Faut-il en finir avec l'indignation ?
Faut-il en finir avec l'indignation ? Crédits : Fuse - Getty

Des événements les plus graves aux plus dérisoires, tout est en effet sujet à indignation. Tout devient sérieux, pesant, insupportable. D’une installation artistique à un bus en panne, d’une prise de parole d’Emmanuel Macron à un rond-point bloqué par des Gilets jaunes… au point que des drames et des questionnements essentiels soient noyés dans ce flot de révolte, au point que l’indignation d’un tel ne soit soluble que dans l’indignation d’un autre.
Comment en est-on arrivé là ? Comment en est-on arrivé à faire de l’indignation quelque chose de normal, d’habituel, et, c’est un comble pour ce qui se définit comme un refus ferme et violent, quelque chose d’acceptable ? Faut-il en finir avec l’indignation ?

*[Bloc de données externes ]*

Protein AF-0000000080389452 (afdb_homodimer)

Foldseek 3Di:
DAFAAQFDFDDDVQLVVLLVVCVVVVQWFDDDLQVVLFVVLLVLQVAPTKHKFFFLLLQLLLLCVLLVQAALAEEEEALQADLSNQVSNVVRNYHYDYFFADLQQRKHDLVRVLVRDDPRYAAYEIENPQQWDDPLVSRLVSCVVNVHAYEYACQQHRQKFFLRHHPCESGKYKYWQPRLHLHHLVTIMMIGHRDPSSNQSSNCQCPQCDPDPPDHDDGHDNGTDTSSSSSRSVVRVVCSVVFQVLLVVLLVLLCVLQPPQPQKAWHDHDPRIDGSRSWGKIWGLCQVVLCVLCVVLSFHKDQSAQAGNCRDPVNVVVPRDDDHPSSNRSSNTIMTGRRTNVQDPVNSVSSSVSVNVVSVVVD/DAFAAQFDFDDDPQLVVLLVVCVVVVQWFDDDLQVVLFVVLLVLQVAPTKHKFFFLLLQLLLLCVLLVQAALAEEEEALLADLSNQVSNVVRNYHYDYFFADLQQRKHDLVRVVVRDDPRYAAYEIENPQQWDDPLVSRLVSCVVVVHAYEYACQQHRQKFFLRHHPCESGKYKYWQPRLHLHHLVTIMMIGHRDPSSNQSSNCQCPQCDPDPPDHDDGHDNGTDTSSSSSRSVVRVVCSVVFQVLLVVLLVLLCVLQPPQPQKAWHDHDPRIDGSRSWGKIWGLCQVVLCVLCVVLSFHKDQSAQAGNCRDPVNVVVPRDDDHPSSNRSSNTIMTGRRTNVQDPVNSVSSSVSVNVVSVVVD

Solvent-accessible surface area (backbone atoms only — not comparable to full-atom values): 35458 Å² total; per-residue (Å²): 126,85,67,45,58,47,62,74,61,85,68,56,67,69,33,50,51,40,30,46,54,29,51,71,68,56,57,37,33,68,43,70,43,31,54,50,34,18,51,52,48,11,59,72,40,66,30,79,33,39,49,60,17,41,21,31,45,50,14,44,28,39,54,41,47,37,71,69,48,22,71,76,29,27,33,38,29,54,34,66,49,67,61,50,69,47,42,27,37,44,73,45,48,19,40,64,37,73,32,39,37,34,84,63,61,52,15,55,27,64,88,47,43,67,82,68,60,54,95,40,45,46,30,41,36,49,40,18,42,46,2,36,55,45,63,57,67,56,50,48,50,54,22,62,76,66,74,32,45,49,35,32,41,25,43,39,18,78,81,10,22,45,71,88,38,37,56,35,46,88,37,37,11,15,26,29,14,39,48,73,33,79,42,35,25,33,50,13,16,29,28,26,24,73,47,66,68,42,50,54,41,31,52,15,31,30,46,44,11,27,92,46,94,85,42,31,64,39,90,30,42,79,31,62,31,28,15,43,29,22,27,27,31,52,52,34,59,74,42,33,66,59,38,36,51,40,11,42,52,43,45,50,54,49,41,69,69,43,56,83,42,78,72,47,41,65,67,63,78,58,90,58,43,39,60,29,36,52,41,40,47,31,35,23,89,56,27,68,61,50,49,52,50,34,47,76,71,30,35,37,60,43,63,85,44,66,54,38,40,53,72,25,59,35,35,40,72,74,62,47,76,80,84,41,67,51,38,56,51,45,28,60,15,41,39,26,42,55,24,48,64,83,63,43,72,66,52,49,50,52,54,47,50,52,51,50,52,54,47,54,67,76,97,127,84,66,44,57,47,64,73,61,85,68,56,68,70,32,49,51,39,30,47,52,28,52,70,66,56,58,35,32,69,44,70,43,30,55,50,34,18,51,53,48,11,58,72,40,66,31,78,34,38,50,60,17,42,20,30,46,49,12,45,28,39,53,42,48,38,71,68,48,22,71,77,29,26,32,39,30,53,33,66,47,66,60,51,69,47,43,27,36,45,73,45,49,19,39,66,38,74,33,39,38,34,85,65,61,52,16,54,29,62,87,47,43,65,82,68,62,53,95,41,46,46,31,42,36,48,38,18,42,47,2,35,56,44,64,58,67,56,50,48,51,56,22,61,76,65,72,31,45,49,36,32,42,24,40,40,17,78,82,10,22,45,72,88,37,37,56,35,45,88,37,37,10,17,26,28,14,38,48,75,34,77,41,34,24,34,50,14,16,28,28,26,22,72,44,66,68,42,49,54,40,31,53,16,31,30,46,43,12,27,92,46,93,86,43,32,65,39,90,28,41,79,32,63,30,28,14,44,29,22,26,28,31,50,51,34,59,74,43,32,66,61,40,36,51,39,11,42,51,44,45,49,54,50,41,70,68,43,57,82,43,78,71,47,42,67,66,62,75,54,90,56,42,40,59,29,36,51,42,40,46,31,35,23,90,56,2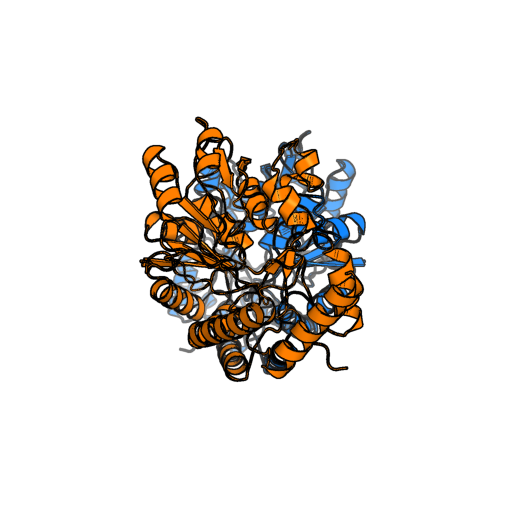8,68,60,51,50,53,52,34,47,76,72,31,34,37,61,43,62,86,46,67,54,38,39,53,71,25,60,34,36,39,71,73,63,47,75,80,85,41,66,52,38,56,51,46,30,59,15,40,40,25,41,56,23,46,63,83,62,45,72,67,54,49,50,52,54,47,50,50,51,50,52,54,46,56,68,76,98

InterPro domains:
  IPR000653 DegT/DnrJ/EryC1/StrS aminotransferase [PF01041] (10-355)
  IPR000653 DegT/DnrJ/EryC1/StrS aminotransferase [PIRSF000390] (1-358)
  IPR000653 DegT/DnrJ/EryC1/StrS aminotransferase [PTHR30244] (3-356)
  IPR000653 DegT/DnrJ/EryC1/StrS aminotransferase [cd00616] (15-356)
  IPR015421 Pyridoxal phosphate-dependent transferase, major domain [G3DSA:3.40.640.10] (1-239)
  IPR015422 Pyridoxal phosphate-dependent transferase, small domain [G3DSA:3.90.1150.10] (240-360)
  IPR015424 Pyridoxal phosphate-dependent transferase [SSF53383] (4-356)

Organism: NCBI:txid1090322

Secondary structure (DSSP, 8-state):
---B-S------HHHHHHHHHHHHHS--SSSHHHHHHHHHHHHHHT-SEEEEES-HHHHHHHHHHHTT--TT-EEEEESSS-THHHHHHHHTT-EEEEE-B-TTT-SB-HHHHGGG--TTEEEEE-B-GGGPPP-HHHHHHHHHHTT-EEEEE-TT-TT-EETTEETTTTTEEEEE--TTSSS--SS-EEEEES-HHHHHHHHHHHBTTEEETTEE-S---B-PPPHHHHHHHHHHHHHHHHHHHHHHHHHHHHHHHHTT-TT-BPPP--TTEE---S-EEEE-TTHHHHHHHHHHTTB--B-S-SS-GGGSHHHHHTT-----HHHHHHHHHEEEE--STT--HHHHHHHHHHHHHHHHHH-/---B-S------HHHHHHHHHHHHHS--SSSHHHHHHHHHHHHHHT-SEEEEES-HHHHHHHHHHHTT--TT-EEEEESSS-THHHHHHHHTT-EEEEE-B-TTT-SB-HHHHGGG--TTEEEEE-B-GGGPPP-HHHHHHHHHHTT-EEEEE-TT-TT-EETTEETTTTTEEEEE--TTSSS--SS-EEEEES-HHHHHHHHHHHBTTEEETTEE-S---B-PPPHHHHHHHHHHHHHHHHHHHHHHHHHHHHHHHHTT-TT-BPPP--TTEE---S-EEEE-TTHHHHHHHHHHTTB--B-S-SS-GGGSHHHHHTT-----HHHHHHHHHEEEE--STT--HHHHHHHHHHHHHHHHHH-

Structure (mmCIF, N/CA/C/O backbone):
data_AF-0000000080389452-model_v1
#
loop_
_entity.id
_entity.type
_entity.pdbx_description
1 polymer 'Putative PLP-dependent enzyme possibly involved in cell wall biogenesis'
#
loop_
_atom_site.group_PDB
_atom_site.id
_atom_site.type_symbol
_atom_site.label_atom_id
_atom_site.label_alt_id
_atom_site.label_comp_id
_atom_site.label_asym_id
_atom_site.label_entity_id
_atom_site.label_seq_id
_atom_site.pdbx_PDB_ins_code
_atom_site.Cartn_x
_atom_site.Cartn_y
_atom_site.Cartn_z
_atom_site.occupancy
_atom_site.B_iso_or_equiv
_atom_site.auth_seq_id
_atom_site.auth_comp_id
_atom_site.auth_asym_id
_atom_site.auth_atom_id
_atom_site.pdbx_PDB_model_num
ATOM 1 N N . MET A 1 1 ? -13.375 12.711 34.062 1 52.12 1 MET A N 1
ATOM 2 C CA . MET A 1 1 ? -13.562 13.797 33.094 1 52.12 1 MET A CA 1
ATOM 3 C C . MET A 1 1 ? -13.469 13.281 31.672 1 52.12 1 MET A C 1
ATOM 5 O O . MET A 1 1 ? -12.703 12.359 31.391 1 52.12 1 MET A O 1
ATOM 9 N N . ASN A 1 2 ? -14.508 13.539 30.859 1 78.69 2 ASN A N 1
ATOM 10 C CA . ASN A 1 2 ? -14.57 12.992 29.516 1 78.69 2 ASN A CA 1
ATOM 11 C C . ASN A 1 2 ? -13.43 13.516 28.641 1 78.69 2 ASN A C 1
ATOM 13 O O . ASN A 1 2 ? -13.18 14.719 28.594 1 78.69 2 ASN A O 1
ATOM 17 N N . MET A 1 3 ? -12.531 12.734 28.141 1 92.12 3 MET A N 1
ATOM 18 C CA . MET A 1 3 ? -11.359 13.062 27.328 1 92.12 3 MET A CA 1
ATOM 19 C C . MET A 1 3 ? -11.766 13.703 26 1 92.12 3 MET A C 1
ATOM 21 O O . MET A 1 3 ? -12.719 13.25 25.359 1 92.12 3 MET A O 1
ATOM 25 N N . ILE A 1 4 ? -11.32 14.945 25.719 1 97.81 4 ILE A N 1
ATOM 26 C CA . ILE A 1 4 ? -11.453 15.578 24.406 1 97.81 4 ILE A CA 1
ATOM 27 C C . ILE A 1 4 ? -10.312 15.141 23.5 1 97.81 4 ILE A C 1
ATOM 29 O O . ILE A 1 4 ? -9.188 15.641 23.625 1 97.81 4 ILE A O 1
ATOM 33 N N . PRO A 1 5 ? -10.594 14.211 22.594 1 96.69 5 PRO A N 1
ATOM 34 C CA . PRO A 1 5 ? -9.492 13.633 21.812 1 96.69 5 PRO A CA 1
ATOM 35 C C . PRO A 1 5 ? -8.984 14.586 20.734 1 96.69 5 PRO A C 1
ATOM 37 O O . PRO A 1 5 ? -9.75 15.406 20.203 1 96.69 5 PRO A O 1
ATOM 40 N N . ILE A 1 6 ? -7.73 14.5 20.391 1 97.25 6 ILE A N 1
ATOM 41 C CA . ILE A 1 6 ? -7.078 15.312 19.375 1 97.25 6 ILE A CA 1
ATOM 42 C C . ILE A 1 6 ? -7.648 14.977 17.984 1 97.25 6 ILE A C 1
ATOM 44 O O . ILE A 1 6 ? -7.68 15.836 17.094 1 97.25 6 ILE A O 1
ATOM 48 N N . ALA A 1 7 ? -8.125 13.734 17.781 1 94.56 7 ALA A N 1
ATOM 49 C CA . ALA A 1 7 ? -8.711 13.266 16.531 1 94.56 7 ALA A CA 1
ATOM 50 C C . ALA A 1 7 ? -9.836 12.266 16.797 1 94.56 7 ALA A C 1
ATOM 52 O O . ALA A 1 7 ? -9.805 11.531 17.781 1 94.56 7 ALA A O 1
ATOM 53 N N . LYS A 1 8 ? -10.797 12.266 15.984 1 93.31 8 LYS A N 1
ATOM 54 C CA . LYS A 1 8 ? -11.922 11.344 16.078 1 93.31 8 LYS A CA 1
ATOM 55 C C . LYS A 1 8 ? -12.508 11.055 14.695 1 93.31 8 LYS A C 1
ATOM 57 O O . LYS A 1 8 ? -13.461 11.719 14.266 1 93.31 8 LYS A O 1
ATOM 62 N N . PRO A 1 9 ? -11.938 9.969 14.031 1 90.44 9 PRO A N 1
ATOM 63 C CA . PRO A 1 9 ? -12.539 9.609 12.742 1 90.44 9 PRO A CA 1
ATOM 64 C C . PRO A 1 9 ? -14.039 9.352 12.836 1 90.44 9 PRO A C 1
ATOM 66 O O . PRO A 1 9 ? -14.5 8.742 13.812 1 90.44 9 PRO A O 1
ATOM 69 N N . GLN A 1 10 ? -14.734 9.836 11.883 1 89.06 10 GLN A N 1
ATOM 70 C CA . GLN A 1 10 ? -16.188 9.719 11.891 1 89.06 10 GLN A CA 1
ATOM 71 C C . GLN A 1 10 ? -16.672 8.734 10.828 1 89.06 10 GLN A C 1
ATOM 73 O O . GLN A 1 10 ? -16.625 9.023 9.633 1 89.06 10 GLN A O 1
ATOM 78 N N . LEU A 1 11 ? -17.062 7.594 11.156 1 94.12 11 LEU A N 1
ATOM 79 C CA . LEU A 1 11 ? -17.719 6.617 10.297 1 94.12 11 LEU A CA 1
ATOM 80 C C . LEU A 1 11 ? -19.094 6.258 10.852 1 94.12 11 LEU A C 1
ATOM 82 O O . LEU A 1 11 ? -19.234 5.969 12.039 1 94.12 11 LEU A O 1
ATOM 86 N N . GLU A 1 12 ? -20.094 6.402 10.023 1 94.56 12 GLU A N 1
ATOM 87 C CA . GLU A 1 12 ? -21.469 6.117 10.414 1 94.56 12 GLU A CA 1
ATOM 88 C C . GLU A 1 12 ? -22.047 4.992 9.562 1 94.56 12 GLU A C 1
ATOM 90 O O . GLU A 1 12 ? -21.312 4.258 8.898 1 94.56 12 GLU A O 1
ATOM 95 N N . GLU A 1 13 ? -23.297 4.828 9.625 1 97.06 13 GLU A N 1
ATOM 96 C CA . GLU A 1 13 ? -23.984 3.713 8.984 1 97.06 13 GLU A CA 1
ATOM 97 C C . GLU A 1 13 ? -23.859 3.783 7.469 1 97.06 13 GLU A C 1
ATOM 99 O O . GLU A 1 13 ? -23.781 2.752 6.797 1 97.06 13 GLU A O 1
ATOM 104 N N . ALA A 1 14 ? -23.797 4.965 6.949 1 98.12 14 ALA A N 1
ATOM 105 C CA . ALA A 1 14 ? -23.688 5.113 5.5 1 98.12 14 ALA A CA 1
ATOM 106 C C . ALA A 1 14 ? -22.406 4.477 4.973 1 98.12 14 ALA A C 1
ATOM 108 O O . ALA A 1 14 ? -22.406 3.836 3.922 1 98.12 14 ALA A O 1
ATOM 109 N N . GLU A 1 15 ? -21.266 4.723 5.656 1 98.38 15 GLU A N 1
ATOM 110 C CA . GLU A 1 15 ? -20.016 4.074 5.281 1 98.38 15 GLU A CA 1
ATOM 111 C C . GLU A 1 15 ? -20.109 2.559 5.422 1 98.38 15 GLU A C 1
ATOM 113 O O . GLU A 1 15 ? -19.641 1.819 4.559 1 98.38 15 GLU A O 1
ATOM 118 N N . ILE A 1 16 ? -20.703 2.086 6.535 1 98.5 16 ILE A N 1
ATOM 119 C CA . ILE A 1 16 ? -20.828 0.657 6.805 1 98.5 16 ILE A CA 1
ATOM 120 C C . ILE A 1 16 ? -21.641 -0.009 5.691 1 98.5 16 ILE A C 1
ATOM 122 O O . ILE A 1 16 ? -21.234 -1.052 5.168 1 98.5 16 ILE A O 1
ATOM 126 N N . GLU A 1 17 ? -22.719 0.602 5.277 1 98.56 17 GLU A N 1
ATOM 127 C CA . GLU A 1 17 ? -23.562 0.057 4.219 1 98.56 17 GLU A CA 1
ATOM 128 C C . GLU A 1 17 ? -22.828 0.03 2.883 1 98.56 17 GLU A C 1
ATOM 130 O O . GLU A 1 17 ? -22.938 -0.93 2.119 1 98.56 17 GLU A O 1
ATOM 135 N N . ALA A 1 18 ? -22.125 1.091 2.594 1 98.75 18 ALA A N 1
ATOM 136 C CA . ALA A 1 18 ? -21.344 1.151 1.358 1 98.75 18 ALA A CA 1
ATOM 137 C C . ALA A 1 18 ? -20.312 0.023 1.298 1 98.75 18 ALA A C 1
ATOM 139 O O . ALA A 1 18 ? -20.141 -0.604 0.251 1 98.75 18 ALA A O 1
ATOM 140 N N . VAL A 1 19 ? -19.672 -0.255 2.412 1 98.75 19 VAL A N 1
ATOM 141 C CA . VAL A 1 19 ? -18.672 -1.317 2.494 1 98.75 19 VAL A CA 1
ATOM 142 C C . VAL A 1 19 ? -19.344 -2.676 2.354 1 98.75 19 VAL A C 1
ATOM 144 O O . VAL A 1 19 ? -18.859 -3.555 1.642 1 98.75 19 VAL A O 1
ATOM 147 N N . ASN A 1 20 ? -20.469 -2.84 3.041 1 98.56 20 ASN A N 1
ATOM 148 C CA . ASN A 1 20 ? -21.219 -4.094 2.953 1 98.56 20 ASN A CA 1
ATOM 149 C C . ASN A 1 20 ? -21.594 -4.418 1.513 1 98.56 20 ASN A C 1
ATOM 151 O O . ASN A 1 20 ? -21.516 -5.574 1.093 1 98.56 20 ASN A O 1
ATOM 155 N N . ASN A 1 21 ? -22.016 -3.414 0.791 1 98.31 21 ASN A N 1
ATOM 156 C CA . ASN A 1 21 ? -22.375 -3.611 -0.608 1 98.31 21 ASN A CA 1
ATOM 157 C C . ASN A 1 21 ? -21.188 -4.117 -1.432 1 98.31 21 ASN A C 1
ATOM 159 O O . ASN A 1 21 ? -21.359 -4.965 -2.309 1 98.31 21 ASN A O 1
ATOM 163 N N . VAL A 1 22 ? -20.031 -3.582 -1.189 1 98.44 22 VAL A N 1
ATOM 164 C CA . VAL A 1 22 ? -18.828 -4.016 -1.887 1 98.44 22 VAL A CA 1
ATOM 165 C C . VAL A 1 22 ? -18.516 -5.469 -1.524 1 98.44 22 VAL A C 1
ATOM 167 O O . VAL A 1 22 ? -18.234 -6.289 -2.402 1 98.44 22 VAL A O 1
ATOM 170 N N . LEU A 1 23 ? -18.531 -5.781 -0.225 1 98.19 23 LEU A N 1
ATOM 171 C CA . LEU A 1 23 ? -18.234 -7.137 0.231 1 98.19 23 LEU A CA 1
ATOM 172 C C . LEU A 1 23 ? -19.188 -8.148 -0.39 1 98.19 23 LEU A C 1
ATOM 174 O O . LEU A 1 23 ? -18.766 -9.227 -0.81 1 98.19 23 LEU A O 1
ATOM 178 N N . ARG A 1 24 ? -20.422 -7.777 -0.513 1 96.81 24 ARG A N 1
ATOM 179 C CA . ARG A 1 24 ? -21.438 -8.672 -1.056 1 96.81 24 ARG A CA 1
ATOM 180 C C . ARG A 1 24 ? -21.266 -8.836 -2.562 1 96.81 24 ARG A C 1
ATOM 182 O O . ARG A 1 24 ? -21.578 -9.891 -3.115 1 96.81 24 ARG A O 1
ATOM 189 N N . SER A 1 25 ? -20.75 -7.816 -3.227 1 94.56 25 SER A N 1
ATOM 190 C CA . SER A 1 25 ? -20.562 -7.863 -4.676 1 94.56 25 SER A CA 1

Aux sources du succès de l’indignation

Tout remonte à Stéphane Hessel et à son court essai Indignez-vous publié en 2010.
Best-seller vendu à plus de 4 millions d’exemplaires et traduit en 34 langues, cet appel à l’indignation a donné lieu au mouvement mondial des Indignés, encore actif aujourd’hui.
Il a visé juste, a su saisir l’air du temps, traduire en mots et pousser à l’action ce qui était déjà en germe chez des millions de gens.

Mais pourquoi ? Pourquoi l’indignation est-elle devenue si normale, si acceptable ? On pourra répondre que c’est l’état du monde qui justifie cette indignation, l’urgence climatique, les inégalités criantes. Mais pourquoi tout est-il sujet à indignation ? Pourquoi cet état est-il devenu une nouvelle manière d’être, presque une transformation anthropologique ?

Déjà, au moment de la parution de l’essai de Stéphane Hessel, plusieurs sceptiques avaient fait entendre leurs voix : bons sentiments, refus de la passion contre la raison, on reprochait à l’indignation de devenir facile, consensuelle, à rebours de sa définition, et de favoriser nos pulsions contre l’usage de notre tête, d’être moralisatrice et non plus morale. L’indignation, de fait, était moins travaillée et chantée que la dignité…

Retour à la dignité

Au départ, la dignité, la « dignitas », dans la tradition romaine puis moderne, avec Hobbes notamment, n’est que le signe extérieur du rang d’un homme, c’est un signe social, politique, public. C’est avec Kant et ses Fondements de la Métaphysique des mœurs en 1785 que la dignité accède au sens qu’on lui connaît : c’est la valeur morale d’une personne qui exige qu’elle ne soit jamais traitée comme un moyen mais comme une fin. 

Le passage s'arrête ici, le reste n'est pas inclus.